DESCRIPTION OF THE TASK:
Give back exactly the lines of the data below, starting with the line that has "ATOM 94 O O" and going on through the line that has "ATOM 102 O O".

(Data records)
_ _ _ _
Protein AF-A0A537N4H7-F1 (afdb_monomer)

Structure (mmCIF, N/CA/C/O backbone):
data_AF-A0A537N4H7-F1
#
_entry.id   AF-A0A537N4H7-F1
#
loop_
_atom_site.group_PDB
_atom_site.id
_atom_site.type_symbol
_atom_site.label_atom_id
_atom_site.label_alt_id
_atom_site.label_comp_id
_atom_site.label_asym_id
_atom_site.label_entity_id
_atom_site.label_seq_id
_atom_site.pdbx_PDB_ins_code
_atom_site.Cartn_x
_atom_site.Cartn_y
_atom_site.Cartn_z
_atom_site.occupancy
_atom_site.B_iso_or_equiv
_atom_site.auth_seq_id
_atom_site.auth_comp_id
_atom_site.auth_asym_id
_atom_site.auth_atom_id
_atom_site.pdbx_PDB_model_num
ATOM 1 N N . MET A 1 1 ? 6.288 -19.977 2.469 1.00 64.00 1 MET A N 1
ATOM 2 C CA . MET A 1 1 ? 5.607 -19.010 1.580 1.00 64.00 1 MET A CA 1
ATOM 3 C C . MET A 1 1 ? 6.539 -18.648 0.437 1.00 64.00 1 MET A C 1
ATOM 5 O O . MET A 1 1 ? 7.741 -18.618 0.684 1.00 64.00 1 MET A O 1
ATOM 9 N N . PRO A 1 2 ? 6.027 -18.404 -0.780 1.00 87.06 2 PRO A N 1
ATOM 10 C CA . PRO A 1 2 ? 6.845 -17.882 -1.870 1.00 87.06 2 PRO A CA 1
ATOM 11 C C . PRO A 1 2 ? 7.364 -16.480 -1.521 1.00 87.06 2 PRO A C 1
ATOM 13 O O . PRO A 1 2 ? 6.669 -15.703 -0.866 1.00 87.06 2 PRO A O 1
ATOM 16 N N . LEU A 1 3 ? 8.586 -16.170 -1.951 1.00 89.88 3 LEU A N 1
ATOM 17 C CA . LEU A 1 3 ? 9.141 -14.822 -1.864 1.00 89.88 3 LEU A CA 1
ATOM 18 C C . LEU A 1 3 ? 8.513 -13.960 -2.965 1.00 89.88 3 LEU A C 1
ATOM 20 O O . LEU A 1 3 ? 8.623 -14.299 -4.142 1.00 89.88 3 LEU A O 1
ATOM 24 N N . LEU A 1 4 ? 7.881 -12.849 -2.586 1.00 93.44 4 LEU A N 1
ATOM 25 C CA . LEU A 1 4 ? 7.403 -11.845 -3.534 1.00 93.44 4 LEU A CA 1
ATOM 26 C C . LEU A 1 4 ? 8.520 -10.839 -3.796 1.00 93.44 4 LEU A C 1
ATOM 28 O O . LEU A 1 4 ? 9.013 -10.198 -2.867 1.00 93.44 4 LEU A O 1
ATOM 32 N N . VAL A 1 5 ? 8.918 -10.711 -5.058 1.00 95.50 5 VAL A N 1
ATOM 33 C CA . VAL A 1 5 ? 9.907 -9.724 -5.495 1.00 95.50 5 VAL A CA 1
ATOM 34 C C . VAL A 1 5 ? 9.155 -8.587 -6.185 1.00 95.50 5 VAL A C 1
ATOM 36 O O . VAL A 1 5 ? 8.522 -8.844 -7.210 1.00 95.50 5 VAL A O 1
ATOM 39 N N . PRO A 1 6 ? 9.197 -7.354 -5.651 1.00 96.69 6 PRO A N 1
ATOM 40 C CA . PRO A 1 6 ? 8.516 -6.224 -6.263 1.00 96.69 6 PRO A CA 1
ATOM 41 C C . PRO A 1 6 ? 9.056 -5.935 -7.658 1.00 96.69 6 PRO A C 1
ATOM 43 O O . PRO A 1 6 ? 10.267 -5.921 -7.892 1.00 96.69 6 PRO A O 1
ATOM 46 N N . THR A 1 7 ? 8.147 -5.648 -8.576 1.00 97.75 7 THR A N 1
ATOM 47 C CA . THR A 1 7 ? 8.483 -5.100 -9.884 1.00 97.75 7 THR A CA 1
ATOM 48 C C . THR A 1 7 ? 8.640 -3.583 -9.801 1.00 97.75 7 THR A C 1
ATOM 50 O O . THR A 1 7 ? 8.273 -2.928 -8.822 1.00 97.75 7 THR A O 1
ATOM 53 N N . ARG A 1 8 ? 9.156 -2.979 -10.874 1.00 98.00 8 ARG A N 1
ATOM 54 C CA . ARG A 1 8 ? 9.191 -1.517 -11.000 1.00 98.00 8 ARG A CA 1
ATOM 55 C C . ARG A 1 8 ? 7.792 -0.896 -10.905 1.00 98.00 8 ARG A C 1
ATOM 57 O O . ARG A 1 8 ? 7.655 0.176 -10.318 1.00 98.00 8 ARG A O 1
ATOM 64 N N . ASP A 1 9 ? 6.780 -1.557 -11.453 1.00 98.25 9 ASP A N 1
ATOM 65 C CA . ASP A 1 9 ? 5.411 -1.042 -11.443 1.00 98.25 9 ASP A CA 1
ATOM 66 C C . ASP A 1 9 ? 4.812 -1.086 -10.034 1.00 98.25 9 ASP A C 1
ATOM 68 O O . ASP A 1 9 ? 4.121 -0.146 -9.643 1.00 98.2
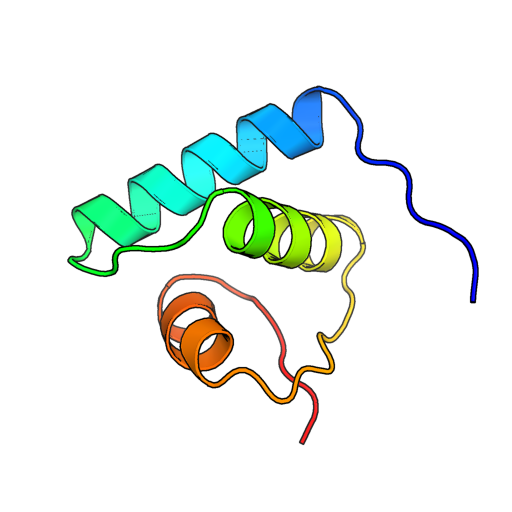5 9 ASP A O 1
ATOM 72 N N . ASP A 1 10 ? 5.186 -2.075 -9.214 1.00 98.00 10 ASP A N 1
ATOM 73 C CA . ASP A 1 10 ? 4.827 -2.097 -7.790 1.00 98.00 10 ASP A CA 1
ATOM 74 C C . ASP A 1 10 ? 5.422 -0.903 -7.043 1.00 98.00 10 ASP A C 1
ATOM 76 O O . ASP A 1 10 ? 4.737 -0.260 -6.249 1.00 98.00 10 ASP A O 1
ATOM 80 N N . HIS A 1 11 ? 6.678 -0.545 -7.330 1.00 98.19 11 HIS A N 1
ATOM 81 C CA . HIS A 1 11 ? 7.300 0.641 -6.738 1.00 98.19 11 HIS A CA 1
ATOM 82 C C . HIS A 1 11 ? 6.601 1.942 -7.154 1.00 98.19 11 HIS A C 1
ATOM 84 O O . HIS A 1 11 ? 6.431 2.839 -6.322 1.00 98.19 11 HIS A O 1
ATOM 90 N N . ILE A 1 12 ? 6.177 2.056 -8.416 1.00 98.50 12 ILE A N 1
ATOM 91 C CA . ILE A 1 12 ? 5.422 3.220 -8.902 1.00 98.50 12 ILE A CA 1
ATOM 92 C C . ILE A 1 12 ? 4.061 3.290 -8.206 1.00 98.50 12 ILE A C 1
ATOM 94 O O . ILE A 1 12 ? 3.726 4.317 -7.613 1.00 98.50 12 ILE A O 1
ATOM 98 N N . ALA A 1 13 ? 3.313 2.188 -8.199 1.00 98.25 13 ALA A N 1
ATOM 99 C CA . ALA A 1 13 ? 1.996 2.123 -7.580 1.00 98.25 13 ALA A CA 1
ATOM 100 C C . ALA A 1 13 ? 2.054 2.357 -6.057 1.00 98.25 13 ALA A C 1
ATOM 102 O O . ALA A 1 13 ? 1.190 3.037 -5.499 1.00 98.25 13 ALA A O 1
ATOM 103 N N . ALA A 1 14 ? 3.113 1.900 -5.382 1.00 98.12 14 ALA A N 1
ATOM 104 C CA . ALA A 1 14 ? 3.368 2.196 -3.973 1.00 98.12 14 ALA A CA 1
ATOM 105 C C . ALA A 1 14 ? 3.606 3.697 -3.731 1.00 98.12 14 ALA A C 1
ATOM 107 O O . ALA A 1 14 ? 3.063 4.279 -2.788 1.00 98.12 14 ALA A O 1
ATOM 108 N N . ALA A 1 15 ? 4.377 4.362 -4.598 1.00 98.12 15 ALA A N 1
ATOM 109 C CA . ALA A 1 15 ? 4.580 5.807 -4.511 1.00 98.12 15 ALA A CA 1
ATOM 110 C C . ALA A 1 15 ? 3.266 6.582 -4.722 1.00 98.12 15 ALA A C 1
ATOM 112 O O . ALA A 1 15 ? 3.008 7.578 -4.036 1.00 98.12 15 ALA A O 1
ATOM 113 N N . GLU A 1 16 ? 2.404 6.117 -5.627 1.00 97.75 16 GLU A N 1
ATOM 114 C CA . GLU A 1 16 ? 1.066 6.674 -5.823 1.00 97.75 16 GLU A 
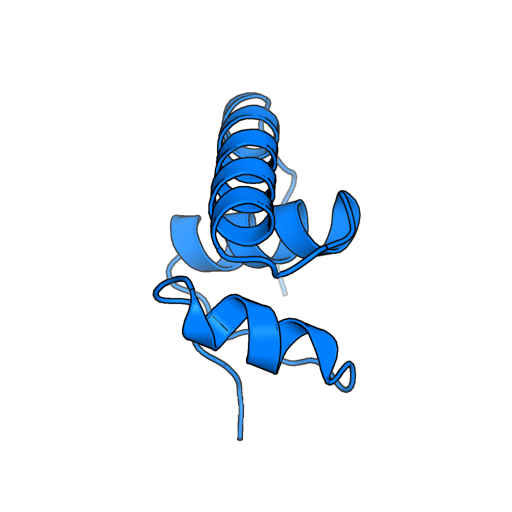CA 1
ATOM 115 C C . GLU A 1 16 ? 0.162 6.460 -4.609 1.00 97.75 16 GLU A C 1
ATOM 117 O O . GLU A 1 16 ? -0.474 7.418 -4.161 1.00 97.75 16 GLU A O 1
ATOM 122 N N . LEU A 1 17 ? 0.138 5.249 -4.040 1.00 96.62 17 LEU A N 1
ATOM 123 C CA . LEU A 1 17 ? -0.600 4.933 -2.815 1.00 96.62 17 LEU A CA 1
ATOM 124 C C . LEU A 1 17 ? -0.181 5.863 -1.677 1.00 96.62 17 LEU A C 1
ATOM 126 O O . LEU A 1 17 ? -1.024 6.539 -1.090 1.00 96.62 17 LEU A O 1
ATOM 130 N N . ARG A 1 18 ? 1.127 5.999 -1.446 1.00 96.75 18 ARG A N 1
ATOM 131 C CA . ARG A 1 18 ? 1.677 6.927 -0.454 1.00 96.75 18 ARG A CA 1
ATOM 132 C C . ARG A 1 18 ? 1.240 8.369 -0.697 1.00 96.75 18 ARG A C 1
_ _ _ _
RESULT FOR THIS TASK:
ATOM 94 O O . ILE A 1 12 ? 3.726 4.317 -7.613 1.00 98.50 12 ILE A O 1
ATOM 98 N N . ALA A 1 13 ? 3.313 2.188 -8.199 1.00 98.25 13 ALA A N 1
ATOM 99 C CA . ALA A 1 13 ? 1.996 2.123 -7.580 1.00 98.25 13 ALA A CA 1
ATOM 100 C C . ALA A 1 13 ? 2.054 2.357 -6.057 1.00 98.25 13 ALA A C 1
ATOM 102 O O . ALA A 1 13 ? 1.190 3.037 -5.499 1.00 98.25 13 ALA A O 1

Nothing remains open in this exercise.